Biography of Charles Brockden Brown (1771-1810)
Charles Brockden Brown
Charles Brockden Brown was one of the most accomplished early American writers and a man of letters; he is often considered the first professional American novelist and the most important novelist preceding James Fenimore Cooper. His work is in the intellectual tradition of Nathaniel Hawthorne, Edgar Allen Poe, and Washington Irving and was very influential to those writers as well as Percy and Mary Shelley, John Keats, and William Hazlitt, among others. Brown often wrote about the historical pressures of the era, such as religion, women’s rights, Lockean theories of knowledge and the senses, and political tensions. Most of his fiction was in the gothic tradition with supernatural mysteries, romantic heroes, and emphases on madness and the sublime.
Brown was born on January 17, 1771 in Philadelphia, Pennsylvania to Elijah Brown, a prosperous Quaker merchant, and Mary Armitt Brown. Brown sent his son to Friends' Public Latin School in Philadelphia; upon graduation Brown spent six years in an apprenticeship in the law office of Alexander Wilcocks as his parents wished, but ultimately decided this was not the career he wished to pursue. Between 1796 and 1800 Brown spent time in New York as well as Philadelphia. As a member of the literary and artistic circle the Friendly Club, which was concerned with social reform and admired the work of British political philosophers William Godwin and Mary Wollstonecraft, he associated with likeminded intellectuals. Brown published four novels during this fertile period. In 1799-1800 he cofounded and edited The Monthly Magazine and American Review. He was in New York when a yellow fever epidemic struck; one of his closest friends was killed and his subsequent work reflected his ruminations on moral choice in the face of plague and death.
In 1800 Brown returned to Philadelphia and kept up his writing. This did not prove financially stable and he began working in his brother’s mercantile importing firm. In 1803 he founded another magazine, The Literary Magazine and American Register. Brown married Elizabeth Linn and had four children in five years. He was turned out of his Quaker faith for marrying outside of it. In the last years of his life, he edited his magazines in relative obscurity. He died on February 10, 1810 at the age of 39 from pulmonary consumption.
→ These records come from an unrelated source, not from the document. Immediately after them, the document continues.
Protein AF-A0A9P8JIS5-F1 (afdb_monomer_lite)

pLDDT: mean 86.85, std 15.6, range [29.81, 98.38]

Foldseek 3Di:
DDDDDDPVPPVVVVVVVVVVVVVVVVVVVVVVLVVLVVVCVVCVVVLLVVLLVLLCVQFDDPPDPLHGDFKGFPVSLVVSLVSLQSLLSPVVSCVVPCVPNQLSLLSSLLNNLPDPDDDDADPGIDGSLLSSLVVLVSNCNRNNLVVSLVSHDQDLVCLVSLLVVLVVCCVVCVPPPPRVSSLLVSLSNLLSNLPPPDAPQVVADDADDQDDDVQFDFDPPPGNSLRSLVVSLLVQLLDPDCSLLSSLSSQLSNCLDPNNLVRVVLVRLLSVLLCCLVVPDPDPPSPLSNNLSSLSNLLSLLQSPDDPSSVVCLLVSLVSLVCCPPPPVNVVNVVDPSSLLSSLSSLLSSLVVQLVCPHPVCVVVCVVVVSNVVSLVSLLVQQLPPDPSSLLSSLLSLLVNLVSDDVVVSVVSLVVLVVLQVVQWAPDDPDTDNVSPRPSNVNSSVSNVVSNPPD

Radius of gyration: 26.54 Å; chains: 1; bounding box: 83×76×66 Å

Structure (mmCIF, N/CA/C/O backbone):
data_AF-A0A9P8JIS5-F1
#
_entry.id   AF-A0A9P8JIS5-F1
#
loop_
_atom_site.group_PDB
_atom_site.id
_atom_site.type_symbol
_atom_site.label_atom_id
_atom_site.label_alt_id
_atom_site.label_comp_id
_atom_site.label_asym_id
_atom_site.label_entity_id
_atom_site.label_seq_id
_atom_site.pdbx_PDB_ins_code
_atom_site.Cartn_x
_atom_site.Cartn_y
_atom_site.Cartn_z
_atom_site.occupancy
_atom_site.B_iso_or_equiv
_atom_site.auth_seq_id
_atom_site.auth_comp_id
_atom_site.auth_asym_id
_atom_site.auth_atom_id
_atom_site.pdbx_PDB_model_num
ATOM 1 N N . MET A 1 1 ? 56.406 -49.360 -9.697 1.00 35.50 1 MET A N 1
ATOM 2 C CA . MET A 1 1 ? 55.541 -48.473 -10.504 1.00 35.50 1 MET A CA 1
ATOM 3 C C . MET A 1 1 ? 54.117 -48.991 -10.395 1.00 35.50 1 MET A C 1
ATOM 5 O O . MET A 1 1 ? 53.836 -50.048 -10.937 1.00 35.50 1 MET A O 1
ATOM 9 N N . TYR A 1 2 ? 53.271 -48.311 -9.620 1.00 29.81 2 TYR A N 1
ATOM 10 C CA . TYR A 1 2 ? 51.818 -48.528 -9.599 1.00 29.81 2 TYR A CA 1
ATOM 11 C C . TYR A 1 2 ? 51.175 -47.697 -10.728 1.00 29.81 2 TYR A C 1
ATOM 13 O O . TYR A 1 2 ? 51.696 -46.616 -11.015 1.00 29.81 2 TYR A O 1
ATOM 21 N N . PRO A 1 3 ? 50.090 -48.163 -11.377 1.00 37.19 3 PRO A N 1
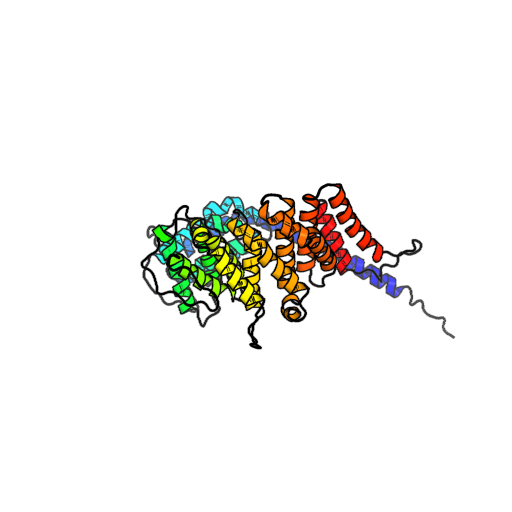ATOM 22 C CA . PRO A 1 3 ? 49.409 -47.398 -12.418 1.00 37.19 3 PRO A CA 1
ATOM 23 C C . PRO A 1 3 ? 48.593 -46.241 -11.806 1.00 37.19 3 PRO A C 1
ATOM 25 O O . PRO A 1 3 ? 48.177 -46.337 -10.647 1.00 37.19 3 PRO A O 1
ATOM 28 N N . PRO A 1 4 ? 48.362 -45.143 -12.549 1.00 41.06 4 PRO A N 1
ATOM 29 C CA . PRO A 1 4 ? 47.630 -43.985 -12.048 1.00 41.06 4 PRO A CA 1
ATOM 30 C C . PRO A 1 4 ? 46.128 -44.288 -11.950 1.00 41.06 4 PRO A C 1
ATOM 32 O O . PRO A 1 4 ? 45.525 -44.831 -12.874 1.00 41.06 4 PRO A O 1
ATOM 35 N N . GLY A 1 5 ? 45.548 -43.950 -10.797 1.00 39.09 5 GLY A N 1
ATOM 36 C CA . GLY A 1 5 ? 44.145 -44.169 -10.461 1.00 39.09 5 GLY A CA 1
ATOM 37 C C . GLY A 1 5 ? 43.184 -43.234 -11.196 1.00 39.09 5 GLY A C 1
ATOM 38 O O . GLY A 1 5 ? 43.454 -42.051 -11.391 1.00 39.09 5 GLY A O 1
ATOM 39 N N . ASP A 1 6 ? 42.042 -43.807 -11.561 1.00 45.62 6 ASP A N 1
ATOM 40 C CA . ASP A 1 6 ? 40.888 -43.198 -12.218 1.00 45.62 6 ASP A CA 1
ATOM 41 C C . ASP A 1 6 ? 40.163 -42.214 -11.271 1.00 45.62 6 ASP A C 1
ATOM 43 O O . ASP A 1 6 ? 39.245 -42.577 -10.537 1.00 45.62 6 ASP A O 1
ATOM 47 N N . THR A 1 7 ? 40.617 -40.957 -11.226 1.00 45.62 7 THR A N 1
ATOM 48 C CA . THR A 1 7 ? 40.026 -39.880 -10.400 1.00 45.62 7 THR A CA 1
ATOM 49 C C . THR A 1 7 ? 38.970 -39.049 -11.141 1.00 45.62 7 THR A C 1
ATOM 51 O O . THR A 1 7 ? 38.252 -38.269 -10.512 1.00 45.62 7 THR A O 1
ATOM 54 N N . GLY A 1 8 ? 38.803 -39.243 -12.456 1.00 40.50 8 GLY A N 1
ATOM 55 C CA . GLY A 1 8 ? 37.835 -38.504 -13.282 1.00 40.50 8 GLY A CA 1
ATOM 56 C C . GLY A 1 8 ? 36.377 -38.951 -13.116 1.00 40.50 8 GLY A C 1
ATOM 57 O O . GLY A 1 8 ? 35.457 -38.200 -13.427 1.00 40.50 8 GLY A O 1
ATOM 58 N N . ASN A 1 9 ? 36.148 -40.151 -12.576 1.00 46.72 9 ASN A N 1
ATOM 59 C CA . ASN A 1 9 ? 34.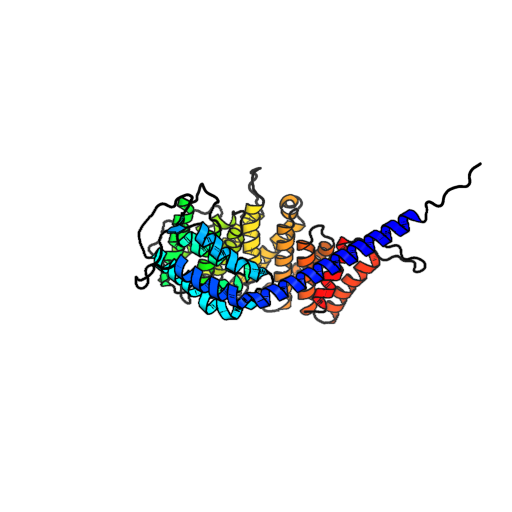821 -40.770 -12.467 1.00 46.72 9 ASN A CA 1
ATOM 60 C C . ASN A 1 9 ? 34.078 -40.421 -11.156 1.00 46.72 9 ASN A C 1
ATOM 62 O O . ASN A 1 9 ? 32.878 -40.663 -11.029 1.00 46.72 9 ASN A O 1
ATOM 66 N N . ALA A 1 10 ? 34.778 -39.866 -10.160 1.00 40.47 10 ALA A N 1
ATOM 67 C CA . ALA A 1 10 ? 34.212 -39.579 -8.837 1.00 40.47 10 ALA A CA 1
ATOM 68 C C . ALA A 1 10 ? 33.468 -38.230 -8.781 1.00 40.47 10 ALA A C 1
ATOM 70 O O . ALA A 1 10 ? 32.416 -38.131 -8.150 1.00 40.47 10 ALA A O 1
ATOM 71 N N . LEU A 1 11 ? 33.974 -37.209 -9.481 1.00 39.84 11 LEU A N 1
ATOM 72 C CA . LEU A 1 11 ? 33.370 -35.872 -9.528 1.00 39.84 11 LEU A CA 1
ATOM 73 C C . LEU A 1 11 ? 32.070 -35.839 -10.350 1.00 39.84 11 LEU A C 1
ATOM 75 O O . LEU A 1 11 ? 31.085 -35.274 -9.884 1.00 39.84 11 LEU A O 1
ATOM 79 N N . ASP A 1 12 ? 32.018 -36.516 -11.504 1.00 41.09 12 ASP A N 1
ATOM 80 C CA . ASP A 1 12 ? 30.796 -36.606 -12.330 1.00 41.09 12 ASP A CA 1
ATOM 81 C C . ASP A 1 12 ? 29.681 -37.397 -11.612 1.00 41.09 12 ASP A C 1
ATOM 83 O O . ASP A 1 12 ? 28.511 -37.010 -11.625 1.00 41.09 12 ASP A O 1
ATOM 87 N N . ARG A 1 13 ? 30.033 -38.455 -10.864 1.00 43.28 13 ARG A N 1
ATOM 88 C CA . ARG A 1 13 ? 29.068 -39.175 -10.009 1.00 43.28 13 ARG A CA 1
ATOM 89 C C . ARG A 1 13 ? 28.556 -38.318 -8.852 1.00 43.28 13 ARG A C 1
ATOM 91 O O . ARG A 1 13 ? 27.371 -38.394 -8.538 1.00 43.28 13 ARG A O 1
ATOM 98 N N . SER A 1 14 ? 29.417 -37.498 -8.249 1.00 40.62 14 SER A N 1
ATOM 99 C CA . SER A 1 14 ? 29.038 -36.596 -7.153 1.00 40.62 14 SER A CA 1
ATOM 100 C C . SER A 1 14 ? 28.053 -35.516 -7.618 1.00 40.62 14 SER A C 1
ATOM 102 O O . SER A 1 14 ? 27.020 -35.303 -6.986 1.00 40.62 14 SER A O 1
ATOM 104 N N . ILE A 1 15 ? 28.301 -34.909 -8.783 1.00 42.50 15 ILE A N 1
ATOM 105 C CA . ILE A 1 15 ? 27.436 -33.863 -9.354 1.00 42.50 15 ILE A CA 1
ATOM 106 C C . ILE A 1 15 ? 26.077 -34.436 -9.780 1.00 42.50 15 ILE A C 1
ATOM 108 O O . ILE A 1 15 ? 25.039 -33.857 -9.459 1.00 42.50 15 ILE A O 1
ATOM 112 N N . ARG A 1 16 ? 26.046 -35.610 -10.428 1.00 40.84 16 ARG A N 1
ATOM 113 C CA . ARG A 1 16 ? 24.780 -36.289 -10.770 1.00 40.84 16 ARG A CA 1
ATOM 114 C C . ARG A 1 16 ? 24.007 -36.735 -9.531 1.00 40.84 16 ARG A C 1
ATOM 116 O O . ARG A 1 16 ? 22.782 -36.650 -9.522 1.00 40.84 16 ARG A O 1
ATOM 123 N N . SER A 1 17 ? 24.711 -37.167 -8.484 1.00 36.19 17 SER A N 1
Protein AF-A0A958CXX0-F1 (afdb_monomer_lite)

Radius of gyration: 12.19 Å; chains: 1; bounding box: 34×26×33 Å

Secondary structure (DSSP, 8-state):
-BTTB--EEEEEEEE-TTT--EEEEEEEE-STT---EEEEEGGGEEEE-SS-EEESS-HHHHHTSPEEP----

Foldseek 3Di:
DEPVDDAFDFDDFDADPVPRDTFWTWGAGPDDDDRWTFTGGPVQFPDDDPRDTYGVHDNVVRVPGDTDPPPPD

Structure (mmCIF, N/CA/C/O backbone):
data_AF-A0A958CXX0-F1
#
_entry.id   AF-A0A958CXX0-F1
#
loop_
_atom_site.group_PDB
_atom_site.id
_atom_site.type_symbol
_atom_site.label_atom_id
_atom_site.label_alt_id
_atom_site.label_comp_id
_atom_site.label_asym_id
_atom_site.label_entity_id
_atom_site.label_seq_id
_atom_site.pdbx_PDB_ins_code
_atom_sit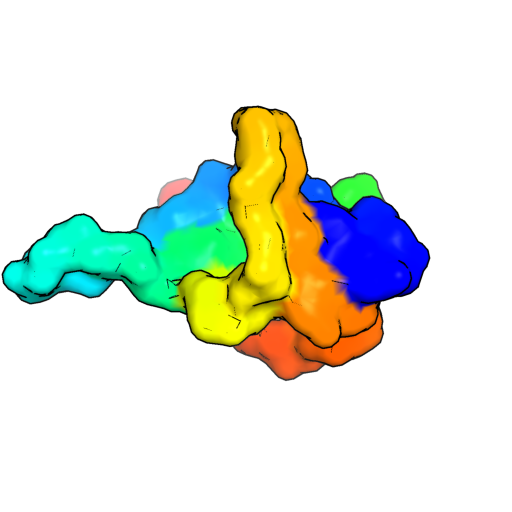e.Cartn_x
_atom_site.Cartn_y
_atom_site.Cartn_z
_atom_site.occupancy
_atom_site.B_iso_or_equiv
_atom_site.auth_seq_id
_atom_site.auth_comp_id
_atom_site.auth_asym_id
_atom_site.auth_atom_id
_atom_site.pdbx_PDB_model_num
ATOM 1 N N . MET A 1 1 ? 3.562 -4.418 -7.268 1.00 91.56 1 MET A N 1
ATOM 2 C CA . MET A 1 1 ? 4.091 -3.844 -8.518 1.00 91.56 1 MET A CA 1
ATOM 3 C C . MET A 1 1 ? 3.466 -2.483 -8.775 1.00 91.56 1 MET A C 1
ATOM 5 O O . MET A 1 1 ? 2.286 -2.311 -8.515 1.00 91.56 1 MET A O 1
ATOM 9 N N . ALA A 1 2 ? 4.250 -1.522 -9.247 1.00 92.38 2 ALA A N 1
ATOM 10 C CA . ALA A 1 2 ? 3.761 -0.317 -9.911 1.00 92.38 2 ALA A CA 1
ATOM 11 C C . ALA A 1 2 ? 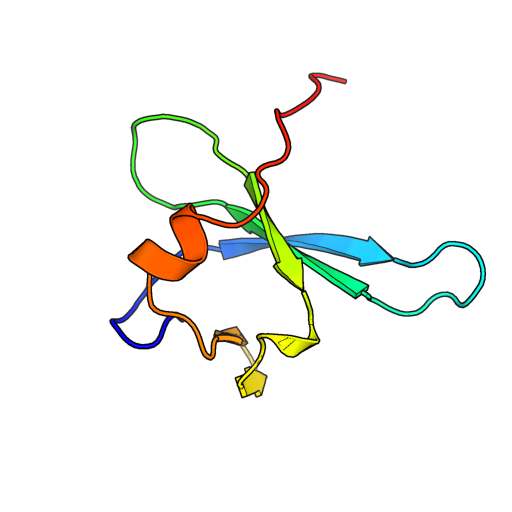3.664 -0.574 -11.424 1.00 92.38 2 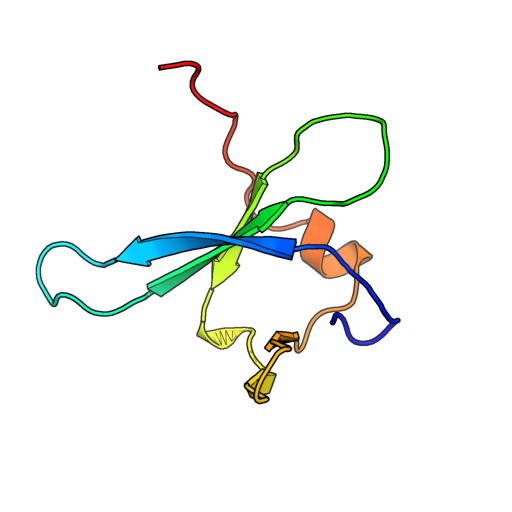ALA A C 1
ATOM 13 O O . ALA A 1 2 ? 4.188 -1.574 -11.923 1.00 92.38 2 ALA A O 1
ATOM 14 N N . ARG A 1 3 ? 3.038 0.340 -12.170 1.00 94.56 3 ARG A N 1
ATOM 15 C CA . ARG A 1 3 ? 2.890 0.226 -13.634 1.00 94.56 3 ARG A CA 1
ATOM 16 C C . ARG A 1 3 ? 4.221 0.099 -14.380 1.00 94.56 3 ARG A C 1
ATOM 18 O O . ARG A 1 3 ? 4.269 -0.517 -15.438 1.00 94.56 3 ARG A O 1
ATOM 25 N N . ASP A 1 4 ? 5.294 0.675 -13.839 1.00 92.75 4 ASP A N 1
ATOM 26 C CA . ASP A 1 4 ? 6.648 0.674 -14.405 1.00 92.75 4 ASP A CA 1
ATOM 27 C C . ASP A 1 4 ? 7.592 -0.348 -13.732 1.00 92.75 4 ASP A C 1
ATOM 29 O O . ASP A 1 4 ? 8.818 -0.277 -13.879 1.00 92.75 4 ASP A O 1
ATOM 33 N N . GLY A 1 5 ? 7.025 -1.317 -13.001 1.00 90.69 5 GLY A N 1
ATOM 34 C CA . GLY A 1 5 ? 7.733 -2.467 -12.440 1.00 90.69 5 GLY A CA 1
ATOM 35 C C . GLY A 1 5 ? 7.705 -2.533 -10.913 1.00 90.69 5 GLY A C 1
ATOM 36 O O . GLY A 1 5 ? 6.770 -2.090 -10.248 1.00 90.69 5 GLY A O 1
ATOM 37 N N . ARG A 1 6 ? 8.731 -3.144 -10.314 1.00 90.69 6 ARG A N 1
ATOM 38 C CA . ARG A 1 6 ? 8.777 -3.332 -8.858 1.00 90.69 6 ARG A CA 1
ATOM 39 C C . ARG A 1 6 ? 8.924 -1.991 -8.134 1.00 90.69 6 ARG A C 1
ATOM 41 O O . ARG A 1 6 ? 9.845 -1.231 -8.430 1.00 90.69 6 ARG A O 1
ATOM 48 N N . ALA A 1 7 ? 8.032 -1.753 -7.172 1.00 87.94 7 ALA A N 1
ATOM 49 C CA . ALA A 1 7 ? 7.986 -0.534 -6.362 1.00 87.94 7 ALA A CA 1
ATOM 50 C C . ALA A 1 7 ? 8.491 -0.743 -4.926 1.00 87.94 7 ALA A C 1
ATOM 52 O O . ALA A 1 7 ? 9.250 0.064 -4.405 1.00 87.94 7 ALA A O 1
ATOM 53 N N . GLY A 1 8 ? 8.121 -1.855 -4.288 1.00 89.75 8 GLY A N 1
ATOM 54 C CA . GLY A 1 8 ? 8.472 -2.101 -2.894 1.00 89.75 8 GLY A CA 1
ATOM 55 C C . GLY A 1 8 ? 7.874 -3.393 -2.363 1.00 89.75 8 GLY A C 1
ATOM 56 O O . GLY A 1 8 ? 7.513 -4.283 -3.139 1.00 89.75 8 GLY A O 1
ATOM 57 N N . LYS A 1 9 ? 7.779 -3.482 -1.037 1.00 92.12 9 LYS A N 1
ATOM 58 C CA . LYS A 1 9 ? 7.102 -4.563 -0.320 1.00 92.12 9 LYS A CA 1
ATOM 59 C C . LYS A 1 9 ? 6.010 -3.963 0.565 1.00 92.12 9 LYS A C 1
ATOM 61 O O . LYS A 1 9 ? 6.258 -2.958 1.224 1.00 92.12 9 LYS A O 1
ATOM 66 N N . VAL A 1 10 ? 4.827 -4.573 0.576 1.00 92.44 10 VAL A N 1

His oeuvre contains seven major novels published between 1798-1801, a 1798 pamphlet on women’s rights (Alcuin: A Dialogue), numerous short stories, and novels: Wieland, Ormond, Edgar Huntly, Arthur Mervyn, Stephen Calvert, Clara Howard, and Jane Talbot. Fragments of his first novel, Sky-Walk; or, the Man Unknown to Himself were found but never published. In terms of his political writing, Brown published a pamphlet advocating the acquisition of the Louisiana Territory and against Jefferson’s Embargo Act of 1807. He contributed a historical narrative of Napoleonic geopolitics in The American Register and General Repository of History, Politics, and Science. He also wrote Historical Sketches, which were multiple historical fictions at the end of the revolutionary era and published posthumously.